At the date of the decedent's death, May 1, 1976, the trust assets were worth $400,000. The 400 shares of X corporation stock retained by the trustee had increased in value to $350,000.
Section 2036 of the Internal Revenue Code of 1954 provides that the value of the gross estate includes any property that was transferred by the decedent (except in a case of a bona fide sale for an adequate and full consideration in money or money's worth) with respect to which the decedent retained the right to income for life.
In Estate of Kinney v. Commissioner, 39 T.C. 728 (1963), acq., 1964-2 C.B. 6, the decedent transferred shares of stock to a trust of which the decedent was the trustee and income beneficiary. At the time of the decedent's death these shares were still part of the trust corpus. The Tax Court held that the portion of the trust includible in the decedent's estate under section 2036 of the Code was the value of the stock contributed by the decedent and still retained in the trust.

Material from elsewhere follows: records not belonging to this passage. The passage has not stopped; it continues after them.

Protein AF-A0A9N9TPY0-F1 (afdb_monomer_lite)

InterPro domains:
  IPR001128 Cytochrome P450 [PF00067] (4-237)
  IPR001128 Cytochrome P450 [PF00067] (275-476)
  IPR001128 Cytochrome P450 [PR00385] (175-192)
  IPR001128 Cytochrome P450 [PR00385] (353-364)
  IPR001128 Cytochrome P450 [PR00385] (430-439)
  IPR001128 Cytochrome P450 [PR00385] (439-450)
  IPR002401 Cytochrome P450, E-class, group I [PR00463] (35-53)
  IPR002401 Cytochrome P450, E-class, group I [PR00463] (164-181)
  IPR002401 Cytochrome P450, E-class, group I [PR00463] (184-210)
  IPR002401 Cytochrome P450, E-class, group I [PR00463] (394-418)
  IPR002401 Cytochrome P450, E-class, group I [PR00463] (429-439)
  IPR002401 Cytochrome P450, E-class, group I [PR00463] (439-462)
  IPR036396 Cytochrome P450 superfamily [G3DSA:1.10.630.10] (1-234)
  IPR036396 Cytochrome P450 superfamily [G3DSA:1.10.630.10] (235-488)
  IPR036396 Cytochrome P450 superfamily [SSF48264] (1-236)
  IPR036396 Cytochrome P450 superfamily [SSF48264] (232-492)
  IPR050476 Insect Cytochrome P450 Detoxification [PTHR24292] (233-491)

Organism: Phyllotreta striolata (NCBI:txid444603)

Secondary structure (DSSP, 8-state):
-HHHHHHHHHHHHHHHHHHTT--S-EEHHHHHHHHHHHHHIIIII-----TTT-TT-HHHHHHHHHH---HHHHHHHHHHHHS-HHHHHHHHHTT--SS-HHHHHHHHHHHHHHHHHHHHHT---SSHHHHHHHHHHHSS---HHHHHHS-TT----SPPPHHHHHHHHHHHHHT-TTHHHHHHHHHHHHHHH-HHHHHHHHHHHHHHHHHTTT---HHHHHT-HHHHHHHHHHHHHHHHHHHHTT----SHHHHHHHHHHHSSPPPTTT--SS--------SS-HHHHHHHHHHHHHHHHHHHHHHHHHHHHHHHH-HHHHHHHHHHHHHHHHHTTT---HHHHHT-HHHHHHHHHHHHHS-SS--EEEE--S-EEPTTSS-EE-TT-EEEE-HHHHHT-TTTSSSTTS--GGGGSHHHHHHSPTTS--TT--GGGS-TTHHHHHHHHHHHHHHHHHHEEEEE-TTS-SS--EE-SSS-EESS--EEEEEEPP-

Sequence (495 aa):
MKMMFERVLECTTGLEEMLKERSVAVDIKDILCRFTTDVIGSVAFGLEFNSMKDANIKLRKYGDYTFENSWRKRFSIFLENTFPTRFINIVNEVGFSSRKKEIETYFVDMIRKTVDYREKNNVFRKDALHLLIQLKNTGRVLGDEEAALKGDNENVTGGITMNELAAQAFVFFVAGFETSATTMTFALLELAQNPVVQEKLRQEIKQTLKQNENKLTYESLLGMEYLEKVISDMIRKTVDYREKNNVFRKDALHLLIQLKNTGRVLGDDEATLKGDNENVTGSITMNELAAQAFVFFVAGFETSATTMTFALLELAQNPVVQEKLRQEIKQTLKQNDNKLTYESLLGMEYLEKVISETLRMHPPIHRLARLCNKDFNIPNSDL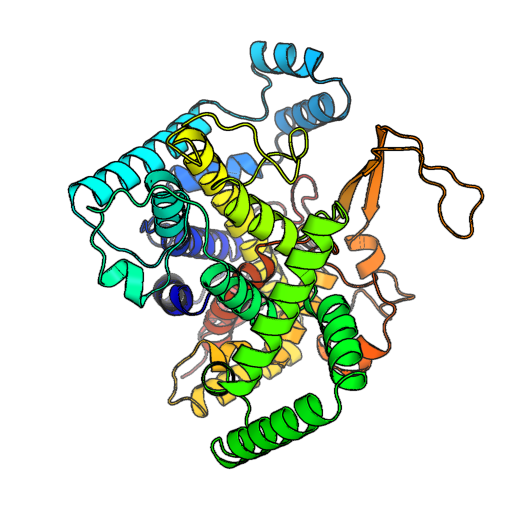VIKSQTQVLVPVLAIHNDPEYYPNPEKFDPERFSKEAKACRPSMTYFPFGDGPQNCIGQRFGKLQAKLGLCTVVSNFNVTLNEKTKLPIEYDLITVITVKGNFWLNLEPLEK

Radius of gyration: 24.52 Å; chains: 1; bounding box: 65×58×60 Å

pLDDT: mean 74.49, std 17.58, range [36.22, 98.69]

Foldseek 3Di:
DQQLLVVLLVLLVLLLVLCPPPQDKDLLLLSQLLSLLQSLCCALQVHRQPCSPPVPGPLVVLLCLLVDPDPLLVVLVCCVVPDPPVVNVVCVVVPSDSDDVVSLVVLLVSSVVSLVVCVVVVDDDNHNSVQVSCCFLAVHGDDPVCPVVDRSPDNNPAFDDLLRLLVVVVCCCVVDDFCVVVVVVVLVVVCVVPVPLVVVQVVLVVVLCVVVVNDDDPVSVVPSPSVSVSSSVSLVVVLVVCVVVVPDDPDPSLQSLCRRAPVERDDPVQDGSHDDDDPDRGHDDSSRSSVVSVCSSNVRSNQLSQLLLLLLVLCQVPVVLLVVLLVLLVVLCVVVVNDDRPVSLVPSLSLVLSSQLSCLQFQQQQKDKDFAQAWDDDPPDPDIDHHRHIDIDGSNCLSQPCVQPPVSVDRDSCCPPPVNVVPGDPPSRQSQHDDPNGNPCPVVSSSSSSSNNSSQSNFWDKHADPVADPPFDFDNDNTTHGDPGGIIRTRTDDD

Structure (mmCIF, N/CA/C/O backbone):
data_AF-A0A9N9TPY0-F1
#
_entry.id   AF-A0A9N9TPY0-F1
#
loop_
_atom_site.group_PDB
_atom_site.id
_atom_site.type_symbol
_atom_site.label_atom_id
_atom_site.label_alt_id
_atom_site.label_comp_id
_atom_site.label_asym_id
_atom_site.label_entity_id
_atom_site.label_seq_id
_atom_site.pdbx_PDB_ins_code
_atom_site.Cartn_x
_atom_site.Cartn_y
_atom_site.Cartn_z
_atom_site.occupancy
_atom_site.B_iso_or_equiv
_atom_site.auth_seq_id
_atom_site.auth_comp_id
_atom_site.auth_asym_id
_atom_site.auth_atom_id
_atom_site.pdbx_PDB_model_num
ATOM 1 N N . MET A 1 1 ? 12.210 -0.313 6.878 1.00 61.53 1 MET A N 1
ATOM 2 C CA . MET A 1 1 ? 10.793 -0.574 7.232 1.00 61.53 1 MET A CA 1
ATOM 3 C C . MET A 1 1 ? 10.555 -0.561 8.739 1.00 61.53 1 MET A C 1
ATOM 5 O O . MET A 1 1 ? 9.876 0.355 9.174 1.00 61.53 1 MET A O 1
ATOM 9 N N . LYS A 1 2 ? 11.143 -1.466 9.544 1.00 66.25 2 LYS A N 1
ATOM 10 C CA . LYS A 1 2 ? 11.008 -1.450 11.023 1.00 66.25 2 LYS A CA 1
ATOM 11 C C . LYS A 1 2 ? 11.387 -0.093 11.647 1.00 66.25 2 LYS A C 1
ATOM 13 O O . LYS A 1 2 ? 10.631 0.437 12.444 1.00 66.25 2 LYS A O 1
ATOM 18 N N . MET A 1 3 ? 12.456 0.549 11.161 1.00 64.31 3 MET A N 1
ATOM 19 C CA . MET A 1 3 ? 12.868 1.906 11.584 1.00 64.31 3 MET A CA 1
ATOM 20 C C . MET A 1 3 ? 11.812 3.001 11.361 1.00 64.31 3 MET A C 1
ATOM 22 O O . MET A 1 3 ? 11.821 4.013 12.052 1.00 64.31 3 MET A O 1
ATOM 26 N N . MET A 1 4 ? 10.932 2.819 10.374 1.00 69.44 4 MET A N 1
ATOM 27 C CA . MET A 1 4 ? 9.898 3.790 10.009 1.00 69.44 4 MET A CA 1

Accord, Estate of Bell v. Commissioner, 66 T.C. 729 (1976), acq., 1977-2 C.B. 1.
The court in Kinney distinguished that case from Estate of Karagheusian v. Commissioner, 23 T.C. 806 (1955), reversed on other grounds, 233 F. 2d 197 (2d Cir. 1956), where a proportion of a trust, based upon the ratio of the decedent's contribution to the total value of the trust at the time of the transfer, was included in the decedent's gross estate. In Karagheusian the assets transferred to the trust were commingled, sold and replaced. The court could not determine at the time of the decedent's death what trust assets were attributable to the decedent's transfers. For this reason, the court resorted to a proportion formula to determine the portion of the trust in which the decedent had retained an interest until death. In Kinney, however, it was possible to trace the decedent's transfers in the trust. Thus, the court could readily determine the portion of the trust in which the decedent had retained an interest without resort to a mathematical formula.
In the present case, the decedent was the life income beneficiary of a preexisting trust to which the decedent had transferred 400 shares of X corporation stock. Since these shares were in the trust at the time of the decedent's death, and their value could be readily ascertained, the portion of the trust includible in the decedent's gross estate as a retained interest equals the value of the stock at the time of the decedent's death.
Accordingly, $350,000 of the trust corpus is includible in the decedent's gross estate under section 2036 of the Code.